What was your first inkling that digital was going to be the future?
I was always a computer kid. When I realized they had this thing called “streaming,’ where you could actually go log onto a website and listen to something that was going on, I thought, “Damn—what if you could actually listen to music online? Would you, do you need to, buy a record?”

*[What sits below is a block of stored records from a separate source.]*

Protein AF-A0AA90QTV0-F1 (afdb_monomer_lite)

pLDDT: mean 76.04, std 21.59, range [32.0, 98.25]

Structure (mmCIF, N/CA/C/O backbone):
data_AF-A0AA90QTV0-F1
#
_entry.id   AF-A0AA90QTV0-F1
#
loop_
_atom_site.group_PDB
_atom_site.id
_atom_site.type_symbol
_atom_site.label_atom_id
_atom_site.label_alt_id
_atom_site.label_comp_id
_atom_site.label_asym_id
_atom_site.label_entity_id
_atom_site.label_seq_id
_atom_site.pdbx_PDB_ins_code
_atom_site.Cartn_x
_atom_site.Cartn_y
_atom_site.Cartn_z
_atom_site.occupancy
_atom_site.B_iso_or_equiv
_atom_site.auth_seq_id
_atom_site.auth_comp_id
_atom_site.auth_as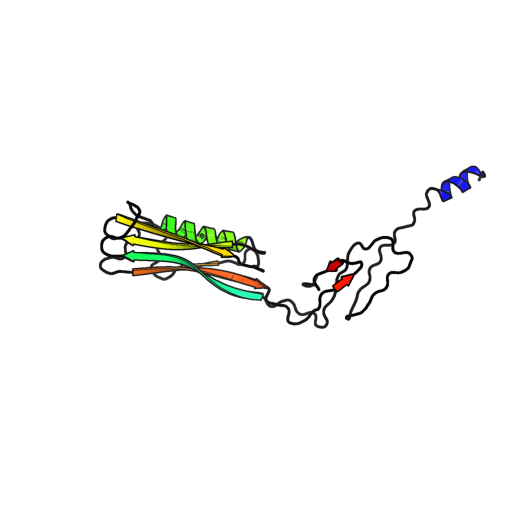ym_id
_atom_site.auth_atom_id
_atom_site.pdbx_PDB_model_num
ATOM 1 N N . MET A 1 1 ? -44.468 38.669 53.199 1.00 43.09 1 MET A N 1
ATOM 2 C CA . MET A 1 1 ? -44.421 38.017 51.873 1.00 43.09 1 MET A CA 1
ATOM 3 C C . MET A 1 1 ? -45.790 38.185 51.241 1.00 43.09 1 MET A C 1
ATOM 5 O O . MET A 1 1 ? -46.765 37.745 51.839 1.00 43.09 1 MET A O 1
ATOM 9 N N . THR A 1 2 ? -45.900 38.935 50.146 1.00 34.75 2 THR A N 1
ATOM 10 C CA . THR A 1 2 ? -47.200 39.229 49.518 1.00 34.75 2 THR A CA 1
ATOM 11 C C . THR A 1 2 ? -47.604 38.093 48.566 1.00 34.75 2 THR A C 1
ATOM 13 O O . THR A 1 2 ? -46.741 37.343 48.107 1.00 34.75 2 THR A O 1
ATOM 16 N N . PRO A 1 3 ? -48.897 37.941 48.216 1.00 47.25 3 PRO A N 1
ATOM 17 C CA . PRO A 1 3 ? -49.385 36.852 47.353 1.00 47.25 3 PRO A CA 1
ATOM 18 C C . PRO A 1 3 ? -48.753 36.793 45.947 1.00 47.25 3 PRO A C 1
ATOM 20 O O . PRO A 1 3 ? -48.896 35.793 45.241 1.00 47.25 3 PRO A O 1
ATOM 23 N N . ILE A 1 4 ? -48.044 37.850 45.535 1.00 43.00 4 ILE A N 1
ATOM 24 C CA . ILE A 1 4 ? -47.302 37.928 44.271 1.00 43.00 4 ILE A CA 1
ATOM 25 C C . ILE A 1 4 ? -46.000 37.107 44.306 1.00 43.00 4 ILE A C 1
ATOM 27 O O . ILE A 1 4 ? -45.609 36.555 43.275 1.00 43.00 4 ILE A O 1
ATOM 31 N N . ASP A 1 5 ? -45.388 36.930 45.483 1.00 40.75 5 ASP A N 1
ATOM 32 C CA . ASP A 1 5 ? -44.154 36.145 45.643 1.00 40.75 5 ASP A CA 1
ATOM 33 C C . ASP A 1 5 ? -44.406 34.633 45.517 1.00 40.75 5 ASP A C 1
ATOM 35 O O . ASP A 1 5 ? -43.561 33.894 45.011 1.00 40.75 5 ASP A O 1
ATOM 39 N N . ALA A 1 6 ? -45.607 34.164 45.873 1.00 44.59 6 ALA A N 1
ATOM 40 C CA . ALA A 1 6 ? -45.983 32.753 45.753 1.00 44.59 6 ALA A CA 1
ATOM 41 C C . ALA A 1 6 ? -46.246 32.320 44.296 1.00 44.59 6 ALA A C 1
ATOM 43 O O . ALA A 1 6 ? -46.031 31.162 43.941 1.00 44.59 6 ALA A O 1
ATOM 44 N N . ARG A 1 7 ? -46.661 33.244 43.414 1.00 41.88 7 ARG A N 1
ATOM 45 C CA . ARG A 1 7 ? -46.930 32.931 41.997 1.00 41.88 7 ARG A CA 1
ATOM 46 C C . ARG A 1 7 ? -45.674 32.897 41.124 1.00 41.88 7 ARG A C 1
ATOM 48 O O . ARG A 1 7 ? -45.690 32.244 40.084 1.00 41.88 7 ARG A O 1
ATOM 55 N N . ARG A 1 8 ? -44.569 33.531 41.538 1.00 38.62 8 ARG A N 1
ATOM 56 C CA . ARG A 1 8 ? -43.282 33.440 40.817 1.00 38.62 8 ARG A CA 1
ATOM 57 C C . ARG A 1 8 ? -42.502 32.158 41.113 1.00 38.62 8 ARG A C 1
ATOM 59 O O . ARG A 1 8 ? -41.737 31.719 40.257 1.00 38.62 8 ARG A O 1
ATOM 66 N N . SER A 1 9 ? -42.748 31.514 42.255 1.00 41.97 9 SER A N 1
ATOM 67 C CA . SER A 1 9 ? -42.166 30.202 42.572 1.00 41.97 9 SER A CA 1
ATOM 68 C C . SER A 1 9 ? -42.690 29.083 41.654 1.00 41.97 9 SER A C 1
ATOM 70 O O . SER A 1 9 ? -41.945 28.165 41.321 1.00 41.97 9 SER A O 1
ATOM 72 N N . GLY A 1 10 ? -43.930 29.193 41.159 1.00 42.25 10 GLY A N 1
ATOM 73 C CA . GLY A 1 10 ? -44.542 28.184 40.285 1.00 42.25 10 GLY A CA 1
ATOM 74 C C . GLY A 1 10 ? -44.087 28.209 38.819 1.00 42.25 10 GLY A C 1
ATOM 75 O O . GLY A 1 10 ? -44.198 27.193 38.141 1.00 42.25 10 GLY A O 1
ATOM 76 N N . PHE A 1 11 ? -43.555 29.332 38.318 1.00 42.41 11 PHE A N 1
ATOM 77 C CA . PHE A 1 11 ? -43.139 29.453 36.908 1.00 42.41 11 PHE A CA 1
ATOM 78 C C . PHE A 1 11 ? -41.661 29.083 36.690 1.00 42.41 11 PHE A C 1
ATOM 80 O O . PHE A 1 11 ? -41.285 28.599 35.628 1.00 42.41 11 PHE A O 1
ATOM 87 N N . TYR A 1 12 ? -40.835 29.244 37.730 1.00 40.50 12 TYR A N 1
ATOM 88 C CA . TYR A 1 12 ? -39.434 28.809 37.778 1.00 40.50 12 TYR A CA 1
ATOM 89 C C . TYR A 1 12 ? -39.247 27.540 38.613 1.00 40.50 12 TYR A C 1
ATOM 91 O O . TYR A 1 12 ? -38.167 27.293 39.154 1.00 40.50 12 TYR A O 1
ATOM 99 N N . GLY A 1 13 ? -40.283 26.701 38.694 1.00 41.22 13 GLY A N 1
ATOM 100 C CA . GLY A 1 13 ? -40.141 25.315 39.107 1.00 41.22 13 GLY A CA 1
ATOM 101 C C . GLY A 1 13 ? -39.310 24.584 38.061 1.00 41.22 13 GLY A C 1
ATOM 102 O O . GLY A 1 13 ? -39.851 23.870 37.220 1.00 41.22 13 GLY A O 1
ATOM 103 N N . LYS A 1 14 ? -37.988 24.796 38.084 1.00 45.09 14 LYS A N 1
ATOM 104 C CA . LYS A 1 14 ? -37.010 23.914 37.464 1.00 45.09 14 LYS A CA 1
ATOM 105 C C . LYS A 1 14 ? -37.430 22.514 37.893 1.00 45.09 14 LYS A C 1
ATOM 107 O O . LYS A 1 14 ? -37.189 22.129 39.035 1.00 45.09 14 LYS A O 1
ATOM 112 N N . ARG A 1 15 ? -38.064 21.752 36.995 1.00 50.72 15 ARG A N 1
ATOM 113 C CA . ARG A 1 15 ? -37.979 20.296 37.050 1.00 50.72 15 ARG A CA 1
ATOM 114 C C . ARG A 1 15 ? -36.489 20.051 36.948 1.00 50.72 15 ARG A C 1
ATOM 116 O O . ARG A 1 15 ? -35.930 20.141 35.856 1.00 50.72 15 ARG A O 1
ATOM 123 N N . ALA A 1 16 ? -35.838 19.959 38.105 1.00 49.41 16 ALA A N 1
ATOM 124 C CA . ALA A 1 16 ? -34.435 19.651 38.199 1.00 49.41 16 ALA A CA 1
ATOM 125 C C . ALA A 1 16 ? -34.302 18.352 37.421 1.00 49.41 16 ALA A C 1
ATOM 127 O O . ALA A 1 16 ? -34.850 17.324 37.811 1.00 49.41 16 ALA A O 1
ATOM 128 N N . ARG A 1 17 ? -33.729 18.457 36.223 1.00 55.91 17 ARG A N 1
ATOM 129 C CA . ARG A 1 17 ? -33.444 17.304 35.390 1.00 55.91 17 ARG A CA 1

To be honest with you, I never knew that it would get as far as it did. Everything was just turning so quick. They’d have these minidisc players, the Sony MD’s: “You can put X amount of hours of music on it.” That was my first introduction to compressed audio. I said, “How the hell they did that? Wow.” Everything just started turning from there.
Some people hate on the digital movement. I give thanks to it because I’m a collector. I’m a digger. I used to spend most of my time at record stores. It’s easier now where I can just turn on my computer. I can sit there all day. Especially now, with technology, man, you can even be on the toilet [laughs] and have your iPod and surf the web and find music and find interesting things to listen to.
Has digital altered the way you do A&R? Have you made any signings via YouTube or SoundCloud?
No. Basically, the entire dancehall reggae thing is a very closed circuit. Everybody knows everybody. Everybody who I’ve signed yesterday and today has been because of what we notice.
Dancehall has tended to be very producer-driven. Is that breaking apart a bit?
Yeah, that’s started breaking down. Now, anybody can become a producer. Back in the days when you had [labels like] Penthouse [Records], with Bobby Digital, most people, if they wanted to be heard, had to go to these studios and record something. Nowadays, you open your laptop, and you just put a loop into GarageBand, and do something on it. Then you put it up on SoundCloud, and, automatically, if it connects, it’s a hit, and everybody knows it.